Grabbing my drink off of the mantel, I take a long swig. As soon as I finish this drink, I tell myself, I'll go and thank Jenny for the party and then get out of here. I have failed at yet another party. Whatever. Same story, different day. As I am draining the last of my glass, I sense that someone has walked up behind me.
I turn. It's him.
"Hi."
I swallow my mouthful quickly, almost choking. "Hi."
"I'm David." He smiles. "I thought I should come over here and introduce myself."
"Why?" I say, stupidly. My face flushes. Oh God, Lily. You idiot.
He laughs. It's a kind laugh but his eyes have a mischievous glint. "I suppose because I wanted to meet you? Is that so hard to believe?"
"Uhhhh... I don't know?" Oh. Brilliant. Well done, Lily.
He laughs again. "Okay. Let's make this easier. I'll do the introductions for both of us. Hi Lily, my name is David. Hi David, my name is Lily."
My surprise must show on my face. David holds up his hands. "No, no, don't worry, we haven't met. And I'm not a stalker. I asked Jenny about you."
"You...did?"
He laughs again. "Yep. I did. I have already heard quite a lot about you, actually. She's told me many times how fun and interesting you are. But she also told me how shy you are. So I just thought I'd just speed this along. You know, save some time."

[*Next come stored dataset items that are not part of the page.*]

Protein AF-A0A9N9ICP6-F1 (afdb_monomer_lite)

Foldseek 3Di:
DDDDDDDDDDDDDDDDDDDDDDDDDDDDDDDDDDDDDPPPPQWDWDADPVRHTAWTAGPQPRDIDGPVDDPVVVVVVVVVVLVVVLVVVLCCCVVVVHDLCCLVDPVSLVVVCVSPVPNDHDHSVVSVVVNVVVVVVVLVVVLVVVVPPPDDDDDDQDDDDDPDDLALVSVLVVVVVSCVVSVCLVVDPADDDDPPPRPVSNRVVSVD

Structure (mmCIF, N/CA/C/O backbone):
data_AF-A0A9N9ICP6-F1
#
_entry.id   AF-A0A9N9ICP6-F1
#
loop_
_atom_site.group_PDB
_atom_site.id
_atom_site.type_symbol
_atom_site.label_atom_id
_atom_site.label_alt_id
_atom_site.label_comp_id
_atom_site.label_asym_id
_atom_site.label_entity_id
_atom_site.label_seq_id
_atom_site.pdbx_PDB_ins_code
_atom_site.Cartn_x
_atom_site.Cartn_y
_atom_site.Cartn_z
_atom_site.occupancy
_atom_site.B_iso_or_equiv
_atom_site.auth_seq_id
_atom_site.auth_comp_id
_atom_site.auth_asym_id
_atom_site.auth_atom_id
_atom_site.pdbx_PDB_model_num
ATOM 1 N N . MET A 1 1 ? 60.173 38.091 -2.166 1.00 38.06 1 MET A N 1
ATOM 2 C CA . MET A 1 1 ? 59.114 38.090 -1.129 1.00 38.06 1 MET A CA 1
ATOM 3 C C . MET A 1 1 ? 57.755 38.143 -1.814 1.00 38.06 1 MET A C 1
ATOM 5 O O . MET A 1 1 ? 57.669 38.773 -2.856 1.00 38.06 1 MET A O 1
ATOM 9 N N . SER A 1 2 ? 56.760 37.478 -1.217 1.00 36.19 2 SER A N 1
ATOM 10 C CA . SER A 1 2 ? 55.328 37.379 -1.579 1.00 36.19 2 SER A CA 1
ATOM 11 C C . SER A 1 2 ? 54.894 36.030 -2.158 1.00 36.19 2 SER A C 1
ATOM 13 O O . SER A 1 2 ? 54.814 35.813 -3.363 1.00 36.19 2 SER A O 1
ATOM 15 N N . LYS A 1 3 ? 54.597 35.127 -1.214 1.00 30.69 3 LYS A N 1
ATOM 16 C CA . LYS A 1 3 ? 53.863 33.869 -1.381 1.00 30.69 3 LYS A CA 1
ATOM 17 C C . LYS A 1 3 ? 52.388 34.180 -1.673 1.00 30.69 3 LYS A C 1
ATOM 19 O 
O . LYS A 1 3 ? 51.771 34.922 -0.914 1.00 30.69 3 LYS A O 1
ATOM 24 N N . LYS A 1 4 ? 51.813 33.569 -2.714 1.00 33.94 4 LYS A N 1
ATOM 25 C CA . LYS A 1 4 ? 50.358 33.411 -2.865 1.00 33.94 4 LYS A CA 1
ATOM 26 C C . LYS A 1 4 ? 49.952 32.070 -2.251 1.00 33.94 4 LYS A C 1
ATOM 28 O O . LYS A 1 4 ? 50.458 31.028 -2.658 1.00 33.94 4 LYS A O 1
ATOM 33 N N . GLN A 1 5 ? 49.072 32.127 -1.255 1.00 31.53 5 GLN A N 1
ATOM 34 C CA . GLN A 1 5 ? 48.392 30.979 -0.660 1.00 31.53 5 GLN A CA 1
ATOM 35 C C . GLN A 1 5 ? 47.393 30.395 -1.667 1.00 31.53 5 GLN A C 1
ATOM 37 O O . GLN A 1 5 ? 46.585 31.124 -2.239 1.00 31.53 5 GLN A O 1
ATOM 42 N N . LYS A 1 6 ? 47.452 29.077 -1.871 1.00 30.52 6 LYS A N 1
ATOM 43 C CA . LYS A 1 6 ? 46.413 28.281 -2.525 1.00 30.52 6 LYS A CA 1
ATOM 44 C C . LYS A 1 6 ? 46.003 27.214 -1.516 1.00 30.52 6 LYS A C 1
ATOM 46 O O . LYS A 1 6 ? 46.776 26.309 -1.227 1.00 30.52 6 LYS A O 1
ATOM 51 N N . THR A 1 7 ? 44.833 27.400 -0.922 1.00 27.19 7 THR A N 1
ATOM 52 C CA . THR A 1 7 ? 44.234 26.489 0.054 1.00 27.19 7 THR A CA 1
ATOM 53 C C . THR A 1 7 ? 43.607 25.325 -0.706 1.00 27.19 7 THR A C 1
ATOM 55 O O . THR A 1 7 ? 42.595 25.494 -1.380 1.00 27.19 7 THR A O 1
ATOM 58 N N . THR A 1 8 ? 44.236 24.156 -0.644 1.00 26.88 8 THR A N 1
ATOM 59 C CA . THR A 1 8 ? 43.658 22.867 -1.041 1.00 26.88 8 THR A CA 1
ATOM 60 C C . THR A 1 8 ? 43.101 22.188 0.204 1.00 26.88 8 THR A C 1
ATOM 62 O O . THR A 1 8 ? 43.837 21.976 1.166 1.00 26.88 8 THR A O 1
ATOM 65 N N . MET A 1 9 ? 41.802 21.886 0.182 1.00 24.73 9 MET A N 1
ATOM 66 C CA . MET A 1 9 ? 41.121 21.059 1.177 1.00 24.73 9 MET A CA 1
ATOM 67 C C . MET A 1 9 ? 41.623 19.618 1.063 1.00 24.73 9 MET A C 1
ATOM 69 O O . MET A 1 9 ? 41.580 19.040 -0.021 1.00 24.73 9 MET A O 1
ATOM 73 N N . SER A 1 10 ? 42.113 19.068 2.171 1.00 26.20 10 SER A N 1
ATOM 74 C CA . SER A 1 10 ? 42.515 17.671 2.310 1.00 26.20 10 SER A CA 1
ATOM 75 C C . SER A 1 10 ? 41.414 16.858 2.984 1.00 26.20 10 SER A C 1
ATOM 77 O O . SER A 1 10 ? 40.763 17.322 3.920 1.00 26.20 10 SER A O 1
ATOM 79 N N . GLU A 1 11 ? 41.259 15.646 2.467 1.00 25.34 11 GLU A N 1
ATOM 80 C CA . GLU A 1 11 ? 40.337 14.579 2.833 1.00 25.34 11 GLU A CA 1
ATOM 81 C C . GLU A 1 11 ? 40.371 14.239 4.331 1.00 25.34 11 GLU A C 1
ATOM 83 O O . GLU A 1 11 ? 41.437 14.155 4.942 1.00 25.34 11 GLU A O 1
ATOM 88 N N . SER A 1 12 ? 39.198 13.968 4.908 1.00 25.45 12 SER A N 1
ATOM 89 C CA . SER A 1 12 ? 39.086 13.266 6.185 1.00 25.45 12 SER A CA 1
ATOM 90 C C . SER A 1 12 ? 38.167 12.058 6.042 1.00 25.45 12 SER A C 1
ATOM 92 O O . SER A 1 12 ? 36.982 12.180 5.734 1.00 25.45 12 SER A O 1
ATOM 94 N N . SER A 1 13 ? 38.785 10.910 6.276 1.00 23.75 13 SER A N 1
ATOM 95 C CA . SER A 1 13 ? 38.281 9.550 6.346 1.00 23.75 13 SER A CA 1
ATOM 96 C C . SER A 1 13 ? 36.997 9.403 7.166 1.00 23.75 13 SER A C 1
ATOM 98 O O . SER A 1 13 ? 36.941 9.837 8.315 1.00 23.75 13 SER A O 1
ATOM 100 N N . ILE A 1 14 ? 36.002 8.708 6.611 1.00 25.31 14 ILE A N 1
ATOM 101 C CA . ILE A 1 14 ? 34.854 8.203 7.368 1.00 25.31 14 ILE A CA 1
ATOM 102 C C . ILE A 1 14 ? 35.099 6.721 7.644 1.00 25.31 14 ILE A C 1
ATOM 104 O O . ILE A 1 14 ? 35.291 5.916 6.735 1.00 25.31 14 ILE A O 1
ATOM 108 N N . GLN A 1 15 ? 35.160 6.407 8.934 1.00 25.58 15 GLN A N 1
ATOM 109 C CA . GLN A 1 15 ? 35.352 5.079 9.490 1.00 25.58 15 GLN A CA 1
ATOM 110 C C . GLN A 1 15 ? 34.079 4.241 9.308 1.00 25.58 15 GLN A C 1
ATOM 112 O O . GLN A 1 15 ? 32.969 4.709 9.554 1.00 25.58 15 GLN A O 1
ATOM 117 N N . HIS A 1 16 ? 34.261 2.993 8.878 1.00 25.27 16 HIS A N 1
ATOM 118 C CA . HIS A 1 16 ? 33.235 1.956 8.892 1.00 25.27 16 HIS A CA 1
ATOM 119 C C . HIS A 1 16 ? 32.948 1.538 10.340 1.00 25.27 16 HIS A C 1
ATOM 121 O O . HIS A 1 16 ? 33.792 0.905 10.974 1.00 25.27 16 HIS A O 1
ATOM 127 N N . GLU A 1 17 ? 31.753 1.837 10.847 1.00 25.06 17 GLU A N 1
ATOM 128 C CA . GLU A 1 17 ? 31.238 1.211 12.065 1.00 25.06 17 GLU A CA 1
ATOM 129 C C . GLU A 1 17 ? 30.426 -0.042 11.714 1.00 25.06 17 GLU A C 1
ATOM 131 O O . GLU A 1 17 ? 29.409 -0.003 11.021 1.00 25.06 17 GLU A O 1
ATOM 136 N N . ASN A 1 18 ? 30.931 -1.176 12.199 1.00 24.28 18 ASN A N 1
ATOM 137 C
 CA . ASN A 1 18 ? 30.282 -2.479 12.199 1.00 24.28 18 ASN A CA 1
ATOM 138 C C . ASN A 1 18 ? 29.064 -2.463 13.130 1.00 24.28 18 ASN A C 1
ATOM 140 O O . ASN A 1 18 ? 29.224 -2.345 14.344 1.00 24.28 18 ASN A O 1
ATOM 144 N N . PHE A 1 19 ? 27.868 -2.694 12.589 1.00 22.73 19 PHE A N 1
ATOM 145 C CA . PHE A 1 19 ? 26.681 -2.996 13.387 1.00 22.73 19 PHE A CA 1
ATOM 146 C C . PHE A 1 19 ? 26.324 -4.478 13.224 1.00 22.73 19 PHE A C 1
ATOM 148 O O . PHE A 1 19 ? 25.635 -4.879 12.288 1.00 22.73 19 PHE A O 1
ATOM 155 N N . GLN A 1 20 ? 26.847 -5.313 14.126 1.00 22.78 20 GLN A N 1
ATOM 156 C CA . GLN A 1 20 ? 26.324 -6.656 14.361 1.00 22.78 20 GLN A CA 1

I feel my shoulders relax a bit, and I laugh, despite my embarrassment. Of course. My reputation for shyness has preceded me. "Well, I appreciate that, David. Not sure how much I appreciate Jenny right now, though."

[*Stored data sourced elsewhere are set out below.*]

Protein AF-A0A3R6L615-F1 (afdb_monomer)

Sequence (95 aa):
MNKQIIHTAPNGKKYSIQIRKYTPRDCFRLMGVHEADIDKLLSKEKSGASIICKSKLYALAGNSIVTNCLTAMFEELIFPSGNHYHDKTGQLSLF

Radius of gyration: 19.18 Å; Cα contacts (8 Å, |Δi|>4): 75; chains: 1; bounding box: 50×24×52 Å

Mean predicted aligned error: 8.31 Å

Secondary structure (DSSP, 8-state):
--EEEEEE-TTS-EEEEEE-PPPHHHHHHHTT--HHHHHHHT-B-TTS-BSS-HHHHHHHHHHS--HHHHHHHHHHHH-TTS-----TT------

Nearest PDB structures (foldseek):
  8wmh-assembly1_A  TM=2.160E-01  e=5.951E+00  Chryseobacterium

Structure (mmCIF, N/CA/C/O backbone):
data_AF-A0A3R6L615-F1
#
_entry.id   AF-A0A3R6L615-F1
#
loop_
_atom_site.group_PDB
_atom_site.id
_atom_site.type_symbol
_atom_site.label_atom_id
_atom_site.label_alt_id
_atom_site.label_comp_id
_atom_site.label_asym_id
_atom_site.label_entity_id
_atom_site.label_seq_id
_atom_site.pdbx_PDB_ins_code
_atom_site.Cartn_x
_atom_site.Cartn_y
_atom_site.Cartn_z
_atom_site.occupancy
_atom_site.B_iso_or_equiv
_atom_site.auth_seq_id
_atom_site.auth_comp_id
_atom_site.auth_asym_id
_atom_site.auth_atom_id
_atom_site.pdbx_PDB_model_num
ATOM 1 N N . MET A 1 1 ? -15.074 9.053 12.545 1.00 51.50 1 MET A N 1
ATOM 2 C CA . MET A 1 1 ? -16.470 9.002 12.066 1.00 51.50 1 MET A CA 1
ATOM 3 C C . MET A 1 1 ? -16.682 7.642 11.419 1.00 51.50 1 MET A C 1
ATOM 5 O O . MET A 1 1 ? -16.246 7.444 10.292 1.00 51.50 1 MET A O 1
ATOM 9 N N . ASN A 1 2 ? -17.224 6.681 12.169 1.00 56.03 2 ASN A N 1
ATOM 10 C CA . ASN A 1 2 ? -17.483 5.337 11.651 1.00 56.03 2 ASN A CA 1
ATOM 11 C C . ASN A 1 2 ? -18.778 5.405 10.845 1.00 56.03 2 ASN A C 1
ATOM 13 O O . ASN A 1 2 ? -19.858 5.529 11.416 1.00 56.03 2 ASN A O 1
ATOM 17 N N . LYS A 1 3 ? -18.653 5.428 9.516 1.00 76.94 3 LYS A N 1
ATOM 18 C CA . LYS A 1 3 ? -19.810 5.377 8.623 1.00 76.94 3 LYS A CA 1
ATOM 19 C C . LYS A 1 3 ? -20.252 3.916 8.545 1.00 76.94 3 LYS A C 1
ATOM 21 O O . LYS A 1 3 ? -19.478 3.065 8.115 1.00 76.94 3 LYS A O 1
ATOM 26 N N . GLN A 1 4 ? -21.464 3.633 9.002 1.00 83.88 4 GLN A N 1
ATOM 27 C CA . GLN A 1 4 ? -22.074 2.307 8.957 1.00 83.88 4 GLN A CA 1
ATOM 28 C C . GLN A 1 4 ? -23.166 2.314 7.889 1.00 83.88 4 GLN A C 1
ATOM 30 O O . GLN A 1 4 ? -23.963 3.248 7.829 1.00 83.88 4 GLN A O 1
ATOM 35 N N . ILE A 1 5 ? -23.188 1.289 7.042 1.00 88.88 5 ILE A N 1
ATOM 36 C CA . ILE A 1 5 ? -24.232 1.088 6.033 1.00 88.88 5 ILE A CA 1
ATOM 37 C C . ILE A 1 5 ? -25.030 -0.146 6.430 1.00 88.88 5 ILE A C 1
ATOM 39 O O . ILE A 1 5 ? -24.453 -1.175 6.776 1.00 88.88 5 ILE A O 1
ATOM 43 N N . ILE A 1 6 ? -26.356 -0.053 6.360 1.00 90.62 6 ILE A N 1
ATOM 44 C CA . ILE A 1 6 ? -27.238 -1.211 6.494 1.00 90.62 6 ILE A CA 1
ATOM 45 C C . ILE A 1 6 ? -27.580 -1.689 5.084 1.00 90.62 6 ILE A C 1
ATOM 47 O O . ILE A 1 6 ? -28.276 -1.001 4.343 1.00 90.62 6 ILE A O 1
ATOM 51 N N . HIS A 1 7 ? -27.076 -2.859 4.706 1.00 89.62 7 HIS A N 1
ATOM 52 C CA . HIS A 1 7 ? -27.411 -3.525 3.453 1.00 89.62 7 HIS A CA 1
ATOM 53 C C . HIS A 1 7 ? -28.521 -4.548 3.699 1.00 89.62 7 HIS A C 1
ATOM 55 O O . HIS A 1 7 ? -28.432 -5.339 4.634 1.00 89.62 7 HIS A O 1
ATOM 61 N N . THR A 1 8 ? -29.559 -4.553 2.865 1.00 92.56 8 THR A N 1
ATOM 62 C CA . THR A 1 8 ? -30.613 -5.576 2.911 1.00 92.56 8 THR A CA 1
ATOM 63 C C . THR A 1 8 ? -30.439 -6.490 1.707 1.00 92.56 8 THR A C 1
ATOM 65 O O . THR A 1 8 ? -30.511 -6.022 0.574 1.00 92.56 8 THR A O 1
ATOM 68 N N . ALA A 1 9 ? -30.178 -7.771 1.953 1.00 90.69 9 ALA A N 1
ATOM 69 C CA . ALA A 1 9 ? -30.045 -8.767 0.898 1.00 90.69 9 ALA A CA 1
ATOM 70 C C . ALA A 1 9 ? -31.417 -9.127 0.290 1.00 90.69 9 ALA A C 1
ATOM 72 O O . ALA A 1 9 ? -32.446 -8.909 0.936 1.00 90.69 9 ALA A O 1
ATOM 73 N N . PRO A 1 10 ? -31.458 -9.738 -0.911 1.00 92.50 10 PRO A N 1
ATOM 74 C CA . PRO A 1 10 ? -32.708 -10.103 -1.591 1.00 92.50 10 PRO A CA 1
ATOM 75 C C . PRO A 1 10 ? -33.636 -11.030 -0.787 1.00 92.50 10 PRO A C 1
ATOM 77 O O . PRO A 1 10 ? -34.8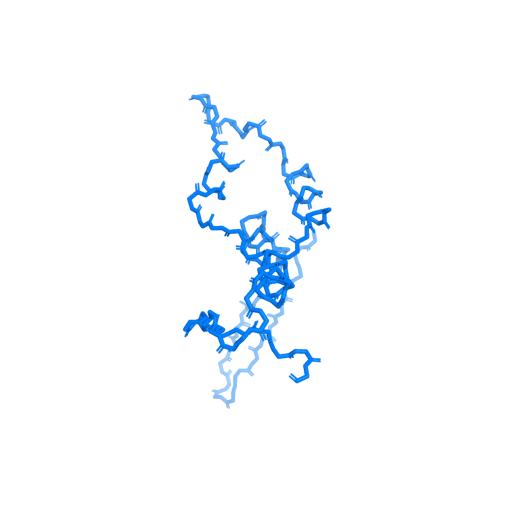40 -11.038 -1.002 1.00 92.50 10 PRO A O 1
ATOM 80 N N . ASN A 1 11 ? -33.091 -11.785 0.171 1.00 94.50 11 ASN A N 1
ATOM 81 C CA . ASN A 1 11 ? -33.844 -12.645 1.092 1.00 94.50 11 ASN A CA 1
ATOM 82 C C . ASN A 1 11 ? -34.387 -11.904 2.337 1.00 94.50 11 ASN A C 1
ATOM 84 O O . ASN A 1 11 ? -34.827 -12.545 3.288 1.00 94.50 11 ASN A O 1
ATOM 88 N N . GLY A 1 12 ? -34.293 -10.570 2.379 1.00 92.19 12 GLY A N 1
ATOM 89 C CA . GLY A 1 12 ? -34.742 -9.732 3.494 1.00 92.19 12 GLY A CA 1
ATOM 90 C C . GLY A 1 12 ? -33.767 -9.642 4.675 1.00 92.19 12 GLY A C 1
ATOM 91 O O . GLY A 1 12 ? -34.013 -8.883 5.617 1.00 92.19 12 GLY A O 1
ATOM 92 N N . LYS A 1 13 ? -32.640 -10.367 4.651 1.00 94.00 13 LYS A N 1
ATOM 93 C CA . LYS A 1 13 ? -31.646 -10.336 5.732 1.00 94.00 13 LYS A CA 1
ATOM 94 C C . LYS A 1 13 ? -30.864 -9.022 5.715 1.00 94.00 13 LYS A C 1
ATOM 96 O O . LYS A 1 13 ? -30.337 -8.613 4.681 1.00 94.00 13 LYS A O 1
ATOM 101 N N . LYS A 1 14 ? -30.764 -8.368 6.876 1.00 92.75 14 LYS A N 1
ATOM 102 C CA . LYS A 1 14 ? -30.037 -7.102 7.046 1.00 92.75 14 LYS A CA 1
ATOM 103 C C . LYS A 1 14 ? -28.612 -7.345 7.538 1.00 92.75 14 LYS A C 1
ATOM 105 O O . LYS A 1 14 ? -28.393 -8.108 8.476 1.00 92.75 14 LYS A O 1
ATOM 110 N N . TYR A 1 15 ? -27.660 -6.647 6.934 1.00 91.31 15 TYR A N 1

David's smile widens. "Oh, come on now. She loves you. And there's nothing wrong with being shy. But, to be honest, I had another reason to want to come over and introduce myself. I thought it would be appropriate that we know each others' names before I ask you about the way you have been looking at me all night long."
I freeze. He's staring straight into my eyes again. I feel hot and icy at the same time. My heart is hammering against my chest. I don't know whether to laugh it off or deny it or try to make up an excuse and bolt. I KNEW I was being too obvious. I was such a fool to think he wouldn't notice. Oh God, I'm so attracted to him. Please tell me he hasn't come over here to gloat or laugh.